Normalization module

#include "cpp_uni_norm.h" // and compile "cpp_uni_data.cpp"

// "Z" with acute == "Ź"
assert(uni::norm::utf8_nfc("\x5A\xCC\x81") == "\xC5\xB9");

assert(uni::norm::utf8_is_nfc("\x5A\xCC\x81") == false);
assert(uni::norm::utf8_is_nfc("\xC5\xB9") == true);

// Note that the normalization algorithm in the library supports streams
// so you can use the same function to normalize a file with 0 allocations

std::ifstream input{"random_file.txt", std::ios::binary};
std::ofstream output{"random_file_normalized.txt", std::ios::binary};

std::istreambuf_iterator<char> it{input.rdbuf()};
std::istreambuf_iterator<char> end;

std::ostreambuf_iterator<char> out{output.rdbuf()};

uni::norm::utf8_nfc(it, end, out);

// The function always produces well-formed normalized UTF-8 text in Stream-Safe Text Format
// even if an input was a binary file, of course in such degenerate case the output will be
// some random UTF-8 code points with a bunch of U+FFFD (replacement characters).
// It just means it is safe to use the function with everything.

// Note that the same result can be achieved with iterator chains.

Iterator chains

// Be aware that this will be redesigned in favour of std::ranges

// For example we need to remove accents that mark the stressed vowels in a text.
// The algorithm is simple: NFD -> Remove grave and acute accents (U+0300 and U+0301) -> NFC
// Note that the library has uni::norm::utf8_unaccent function but it won't produce
// the same result because it removes all accents not specific ones,
// but it is possible to implement this algorithm using multiple iterators in a chain like this.

#include "cpp_uni_iterator.h"
#include "cpp_uni_norm.h"
// Note that we include Normalization module because some modules
// provide not only functions but iterators too

std::string remove_grave_and_acute_accents(std::string_view str)
{
    // Chain iterators: UTF-8 -> NFD -> Filter -> NFC -> UTF-8 Output
    // Note that sentinels are used here instead of end iterators it makes the code cleaner

    uni::iter::utf8 begin{str.cbegin(), str.cend()};

    uni::iter::norm::nfd nfd_begin{begin, uni::sentinel};

    struct func { bool operator()(char32_t c) { return c != 0x0300 && c != 0x0301; } };
    uni::iter::func::filter func_begin{func{}, nfd_begin, uni::sentinel};

    // Or you can just use a lambda function:
    //auto func = [](char32_t c) { return c != 0x0300 && c != 0x0301; };
    //uni::iter::func::filter func_begin{func, nfd_begin, uni::sentinel};

    uni::iter::norm::nfc nfc_begin{func_begin, uni::sentinel};

    std::string result;
    uni::iter::output::utf8 out{std::back_inserter(result)};

    for (auto it = nfc_begin; it != uni::sentinel; ++it)
        out = *it;

    return result;

    // This syntax is planned in the future
    // It will be compatible with C++20 std::ranges::views
    // so uni::views::filter can be replaced with std::views::filter
    std::string result = str
         | uni::views::utf8
         | uni::views::norm::nfd
         | uni::views::filter([](char32_t c) { return c != 0x0300 && c != 0x0301; })
         | uni::views::norm::nfc
         | uni::ranges::to_utf8<std::string>();
}

std::cout << remove_grave_and_acute_accents("bótte bòtte") << '\n';
// Output: botte botte

What is the difference between iterators and functions?

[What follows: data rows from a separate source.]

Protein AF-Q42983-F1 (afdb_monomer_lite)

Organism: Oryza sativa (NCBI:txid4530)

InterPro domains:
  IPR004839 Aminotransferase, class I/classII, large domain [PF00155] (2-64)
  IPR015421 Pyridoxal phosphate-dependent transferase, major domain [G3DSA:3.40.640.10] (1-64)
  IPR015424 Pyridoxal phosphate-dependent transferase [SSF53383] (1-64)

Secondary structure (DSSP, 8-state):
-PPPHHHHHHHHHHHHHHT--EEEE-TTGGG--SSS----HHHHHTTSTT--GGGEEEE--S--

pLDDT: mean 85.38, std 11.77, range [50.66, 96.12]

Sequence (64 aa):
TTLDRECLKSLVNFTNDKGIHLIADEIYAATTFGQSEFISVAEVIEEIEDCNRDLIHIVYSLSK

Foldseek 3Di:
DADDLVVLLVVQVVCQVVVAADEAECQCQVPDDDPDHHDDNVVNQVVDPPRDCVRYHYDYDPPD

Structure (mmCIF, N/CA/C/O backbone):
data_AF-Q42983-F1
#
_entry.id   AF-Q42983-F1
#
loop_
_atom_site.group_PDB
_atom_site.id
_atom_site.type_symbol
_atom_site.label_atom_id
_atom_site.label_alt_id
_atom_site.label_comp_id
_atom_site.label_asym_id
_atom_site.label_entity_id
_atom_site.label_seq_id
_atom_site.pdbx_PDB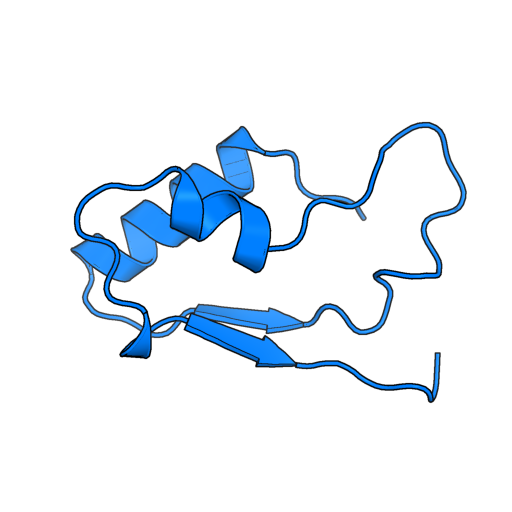_ins_code
_atom_site.Cartn_x
_atom_site.Cartn_y
_atom_site.Cartn_z
_atom_site.occupancy
_atom_site.B_iso_or_equiv
_atom_site.auth_seq_id
_atom_site.auth_comp_id
_atom_site.auth_asym_id
_atom_site.auth_atom_id
_atom_site.pdbx_PDB_model_num
ATOM 1 N N . THR A 1 1 ? 7.481 11.831 -8.264 1.00 50.66 1 THR A N 1
ATOM 2 C CA . THR A 1 1 ? 6.954 12.341 -6.986 1.00 50.66 1 THR A CA 1
ATOM 3 C C . THR A 1 1 ? 7.046 11.221 -5.988 1.00 50.66 1 THR A C 1
ATOM 5 O O . THR A 1 1 ? 6.510 10.162 -6.272 1.00 50.66 1 THR A O 1
ATOM 8 N N . THR A 1 2 ? 7.789 11.405 -4.904 1.00 63.09 2 THR A N 1
ATOM 9 C CA . THR A 1 2 ? 7.834 10.456 -3.786 1.00 63.09 2 THR A CA 1
ATOM 10 C C . THR A 1 2 ? 6.903 10.978 -2.695 1.00 63.09 2 THR A C 1
ATOM 12 O O . THR A 1 2 ? 6.848 12.186 -2.465 1.00 63.09 2 THR A O 1
ATOM 15 N N . LEU A 1 3 ? 6.105 10.093 -2.097 1.00 73.56 3 LEU A N 1
ATOM 16 C CA . LEU A 1 3 ? 5.313 10.415 -0.911 1.00 73.56 3 LEU A CA 1
ATOM 17 C C . LEU A 1 3 ? 6.181 10.175 0.321 1.00 73.56 3 LEU A C 1
ATOM 19 O O . LEU A 1 3 ? 6.944 9.211 0.362 1.00 73.56 3 LEU A O 1
ATOM 23 N N . ASP A 1 4 ? 6.073 11.051 1.312 1.00 82.38 4 ASP A N 1
ATOM 24 C CA . ASP A 1 4 ? 6.720 10.833 2.596 1.00 82.38 4 ASP A CA 1
ATOM 25 C C . ASP A 1 4 ? 5.995 9.735 3.398 1.00 82.38 4 ASP A C 1
ATOM 27 O O . ASP A 1 4 ? 4.809 9.445 3.193 1.00 82.38 4 ASP A O 1
ATOM 31 N N . ARG A 1 5 ? 6.729 9.107 4.323 1.00 87.75 5 ARG A N 1
ATOM 32 C CA . ARG A 1 5 ? 6.240 7.975 5.125 1.00 87.75 5 ARG A CA 1
ATOM 33 C C . ARG A 1 5 ? 4.998 8.333 5.947 1.00 87.75 5 ARG A C 1
ATOM 35 O O . ARG A 1 5 ? 4.097 7.507 6.079 1.00 87.75 5 ARG A O 1
ATOM 42 N N . GLU A 1 6 ? 4.948 9.537 6.515 1.00 88.69 6 GLU A N 1
ATOM 43 C CA . GLU A 1 6 ? 3.841 9.969 7.377 1.00 88.69 6 GLU A CA 1
ATOM 44 C C . GLU A 1 6 ? 2.561 10.211 6.573 1.00 88.69 6 GLU A C 1
ATOM 46 O O . GLU A 1 6 ? 1.465 9.846 7.013 1.00 88.69 6 GLU A O 1
ATOM 51 N N . CYS A 1 7 ? 2.690 10.753 5.362 1.00 89.06 7 CYS A N 1
ATOM 52 C CA . CYS A 1 7 ? 1.587 10.906 4.427 1.00 89.06 7 CYS A CA 1
ATOM 53 C C . CYS A 1 7 ? 1.014 9.543 4.012 1.00 89.06 7 CYS A C 1
ATOM 55 O O . CYS A 1 7 ? -0.200 9.342 4.094 1.00 89.06 7 CYS A O 1
ATOM 57 N N . LEU A 1 8 ? 1.870 8.578 3.655 1.00 90.94 8 LEU A N 1
ATOM 58 C CA . LEU A 1 8 ? 1.449 7.206 3.340 1.00 90.94 8 LEU A CA 1
ATOM 59 C C . LEU A 1 8 ? 0.728 6.538 4.519 1.00 90.94 8 LEU A C 1
ATOM 61 O O . LEU A 1 8 ? -0.342 5.961 4.326 1.00 90.94 8 LEU A O 1
ATOM 65 N N . LYS A 1 9 ? 1.244 6.674 5.748 1.00 92.88 9 LYS A N 1
ATOM 66 C CA . LYS A 1 9 ? 0.556 6.181 6.955 1.00 92.88 9 LYS A CA 1
ATOM 67 C C . LYS A 1 9 ? -0.820 6.811 7.131 1.00 92.88 9 LYS A C 1
ATOM 69 O O . LYS A 1 9 ? -1.790 6.116 7.417 1.00 92.88 9 LYS A O 1
ATOM 74 N N . SER A 1 10 ? -0.911 8.125 6.937 1.00 93.56 10 SER A N 1
ATOM 75 C CA . SER A 1 10 ? -2.170 8.865 7.050 1.00 93.56 10 SER A CA 1
ATOM 76 C C . SER A 1 10 ? -3.199 8.395 6.019 1.00 93.56 10 SER A C 1
ATOM 78 O O . SER A 1 10 ? -4.377 8.266 6.3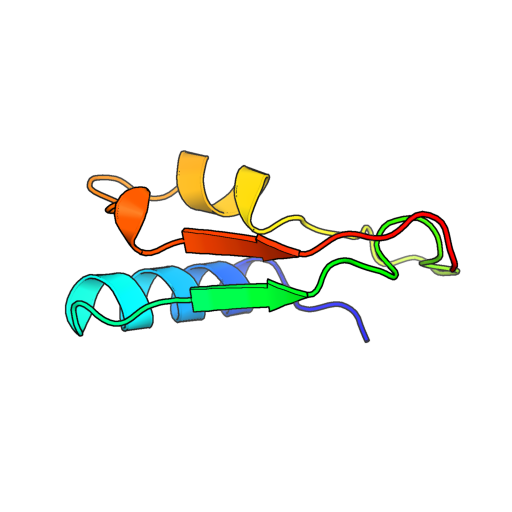48 1.00 93.56 10 SER A O 1
ATOM 80 N N . LEU A 1 11 ? -2.761 8.085 4.794 1.00 93.25 11 LEU A N 1
ATOM 81 C CA . LEU A 1 11 ? -3.612 7.518 3.746 1.00 93.25 11 LEU A CA 1
ATOM 82 C C . LEU A 1 11 ? -4.106 6.118 4.110 1.00 93.25 11 LEU A C 1
ATOM 84 O O . LEU A 1 11 ? -5.308 5.877 4.036 1.00 93.25 11 LEU A O 1
ATOM 88 N N . VAL A 1 12 ? -3.211 5.222 4.539 1.00 94.06 12 VAL A N 1
ATOM 89 C CA . VAL A 1 12 ? -3.592 3.857 4.933 1.00 94.06 12 VAL A CA 1
ATOM 90 C C . VAL A 1 12 ? -4.603 3.898 6.080 1.00 94.06 12 VAL A C 1
ATOM 92 O O . VAL A 1 12 ? -5.668 3.293 5.957 1.00 94.06 12 VAL A O 1
ATOM 95 N N . ASN A 1 13 ? -4.342 4.686 7.129 1.00 94.62 13 ASN A N 1
ATOM 96 C CA . ASN A 1 13 ? -5.271 4.866 8.248 1.00 94.62 13 ASN A CA 1
ATOM 97 C C . ASN A 1 13 ? -6.626 5.412 7.787 1.00 94.62 13 ASN A C 1
ATOM 99 O O . ASN A 1 13 ? -7.661 4.850 8.126 1.00 94.62 13 ASN A O 1
ATOM 103 N N . PHE A 1 14 ? -6.637 6.448 6.944 1.00 95.25 14 PHE A N 1
ATOM 104 C CA . PHE A 1 14 ? -7.880 6.990 6.397 1.00 95.25 14 PHE A CA 1
ATOM 105 C C . PHE A 1 14 ? -8.678 5.935 5.621 1.00 95.25 14 PHE A C 1
ATOM 107 O O . PHE A 1 14 ? -9.894 5.834 5.787 1.00 95.25 14 PHE A O 1
ATOM 114 N N . THR A 1 15 ? -8.017 5.139 4.777 1.00 95.38 15 THR A N 1
ATOM 115 C CA . THR A 1 15 ? -8.701 4.093 4.007 1.00 95.38 15 THR A CA 1
ATOM 116 C C . THR A 1 15 ? -9.218 2.958 4.886 1.00 95.38 15 THR A C 1
ATOM 118 O O . THR A 1 15 ? -10.345 2.507 4.679 1.00 95.38 15 THR A O 1
ATOM 121 N N . ASN A 1 16 ? -8.456 2.575 5.915 1.00 94.12 16 ASN A N 1
ATOM 122 C CA . ASN A 1 16 ? -8.844 1.568 6.897 1.00 94.12 16 ASN A CA 1
ATOM 123 C C . ASN A 1 16 ? -10.068 2.030 7.705 1.00 94.12 16 ASN A C 1
ATOM 125 O O . ASN A 1 16 ? -11.071 1.323 7.765 1.00 94.12 16 ASN A O 1
ATOM 129 N N . ASP A 1 17 ? -10.043 3.266 8.214 1.00 95.50 17 ASP A N 1
ATOM 130 C CA . ASP A 1 17 ? -11.133 3.876 8.988 1.00 95.50 17 ASP A CA 1
ATOM 131 C C . ASP A 1 17 ? -12.427 4.015 8.181 1.00 95.50 17 ASP A C 1
ATOM 133 O O . ASP A 1 1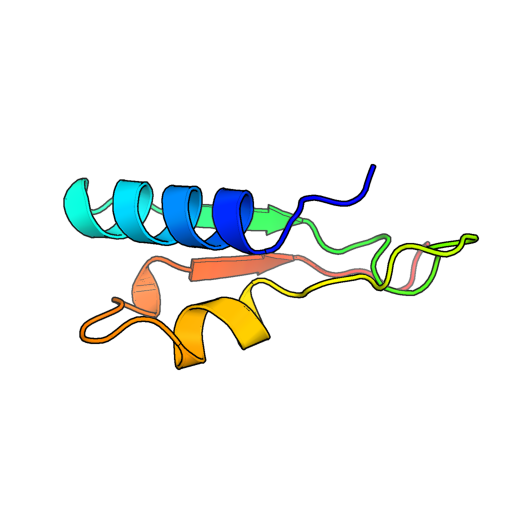7 ? -13.536 3.926 8.715 1.00 95.50 17 ASP A O 1
ATOM 137 N N . LYS A 1 18 ? -12.304 4.286 6.879 1.00 95.75 18 LYS A N 1
ATOM 138 C CA . LYS A 1 18 ? -13.450 4.419 5.974 1.00 95.75 18 LYS A CA 1
ATOM 139 C C . LYS A 1 18 ? -13.902 3.089 5.379 1.00 95.75 18 LYS A C 1
ATOM 141 O O . LYS A 1 18 ? -14.963 3.068 4.756 1.00 95.75 18 LYS A O 1
ATOM 146 N N . GLY A 1 19 ? -13.140 2.009 5.557 1.00 94.62 19 GLY A N 1
ATOM 147 C CA . GLY A 1 19 ? -13.410 0.720 4.924 1.00 94.62 19 GLY A CA 1
ATOM 148 C C . GLY A 1 19 ? -13.401 0.799 3.394 1.00 94.62 19 GLY A C 1
ATOM 149 O O . GLY A 1 19 ? -14.211 0.144 2.741 1.00 94.62 19 GLY A O 1
ATOM 150 N N . ILE A 1 20 ? -12.545 1.650 2.822 1.00 96.06 20 ILE A N 1
ATOM 151 C CA . ILE A 1 20 ? -12.419 1.847 1.370 1.00 96.06 20 ILE A CA 1
ATOM 152 C C . ILE A 1 20 ? -11.082 1.308 0.869 1.00 96.06 20 ILE A C 1
ATOM 154 O O . ILE A 1 20 ? -10.116 1.217 1.618 1.00 96.06 20 ILE A O 1
ATOM 158 N N . HIS A 1 21 ? -11.022 0.980 -0.418 1.00 96.12 21 HIS A N 1
ATOM 159 C CA . HIS A 1 21 ? -9.823 0.416 -1.025 1.00 96.12 21 HIS A CA 1
ATOM 160 C C . HIS A 1 21 ? -8.765 1.491 -1.304 1.00 96.12 21 HIS A C 1
ATOM 162 O O . HIS A 1 21 ? -9.082 2.562 -1.828 1.00 96.12 21 HIS A O 1
ATOM 168 N N . LEU A 1 22 ? -7.503 1.164 -1.030 1.00 95.44 22 LEU A N 1
ATOM 169 C CA . LEU A 1 22 ? -6.323 1.904 -1.457 1.00 95.44 22 LEU A CA 1
ATOM 170 C C . LEU A 1 22 ? -5.639 1.143 -2.596 1.00 95.44 22 LEU A C 1
ATOM 172 O O . LEU A 1 22 ? -5.196 0.010 -2.413 1.00 95.44 22 LEU A O 1
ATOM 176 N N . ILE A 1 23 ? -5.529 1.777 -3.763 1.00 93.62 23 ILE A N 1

Functions are faster because they implemented directly on the low-level without using the iterators so they use many optimizations that can be implemented only on the low-level. Iterators on the other hand are much more flexibly than functions, a function can do one job in one pass but iterators can do many jobs in one pass.
This means that for a complex algorithm iterator chains can outperform function chains because everything will be done in one pass, for example to normalize an UTF-8 string and convert it to UTF-16 you need to use 2 functions it will be 2 passes, but using iterators it can be done in one pass.
Also this makes iterators are especially useful for streams where you have only one pass for everything.

Unicode Algorithms

Unicode algorithms that the library does implement:

Unicode Standard 3.4: Table 3-1. Named Unicode Algorithms:

  • Default Case Conversion (locale-independent and locale-dependant)
  • Default Case Folding
  • Default Caseless Matching
  • Character Segmentation (UAX #29)
  • Word Segmentation (UAX #29)
  • Normalization* (UAX #15)

And algorithms that are a part of normalization:

  • Canonical Ordering
  • Canonical Composition
  • Hangul Syllable Composition
  • Hangul Syllable Decomposition

*The library implements the normalization algorithm in stream-friendly way so it can be used with streams and without memory allocations in all cases.
For more info see: https://www.unicode.org/reports/tr15/#Stream_Safe_Text_Format

Other algorithms:

The library implements a very simple collation algorithm that uses DUCET (Default Unicode Collation Element Table) to sort code points in the correct order instead of sort them in code point order as a simple comparison function does. Case insensitive version of the algorithm is based on Default Caseless Matching.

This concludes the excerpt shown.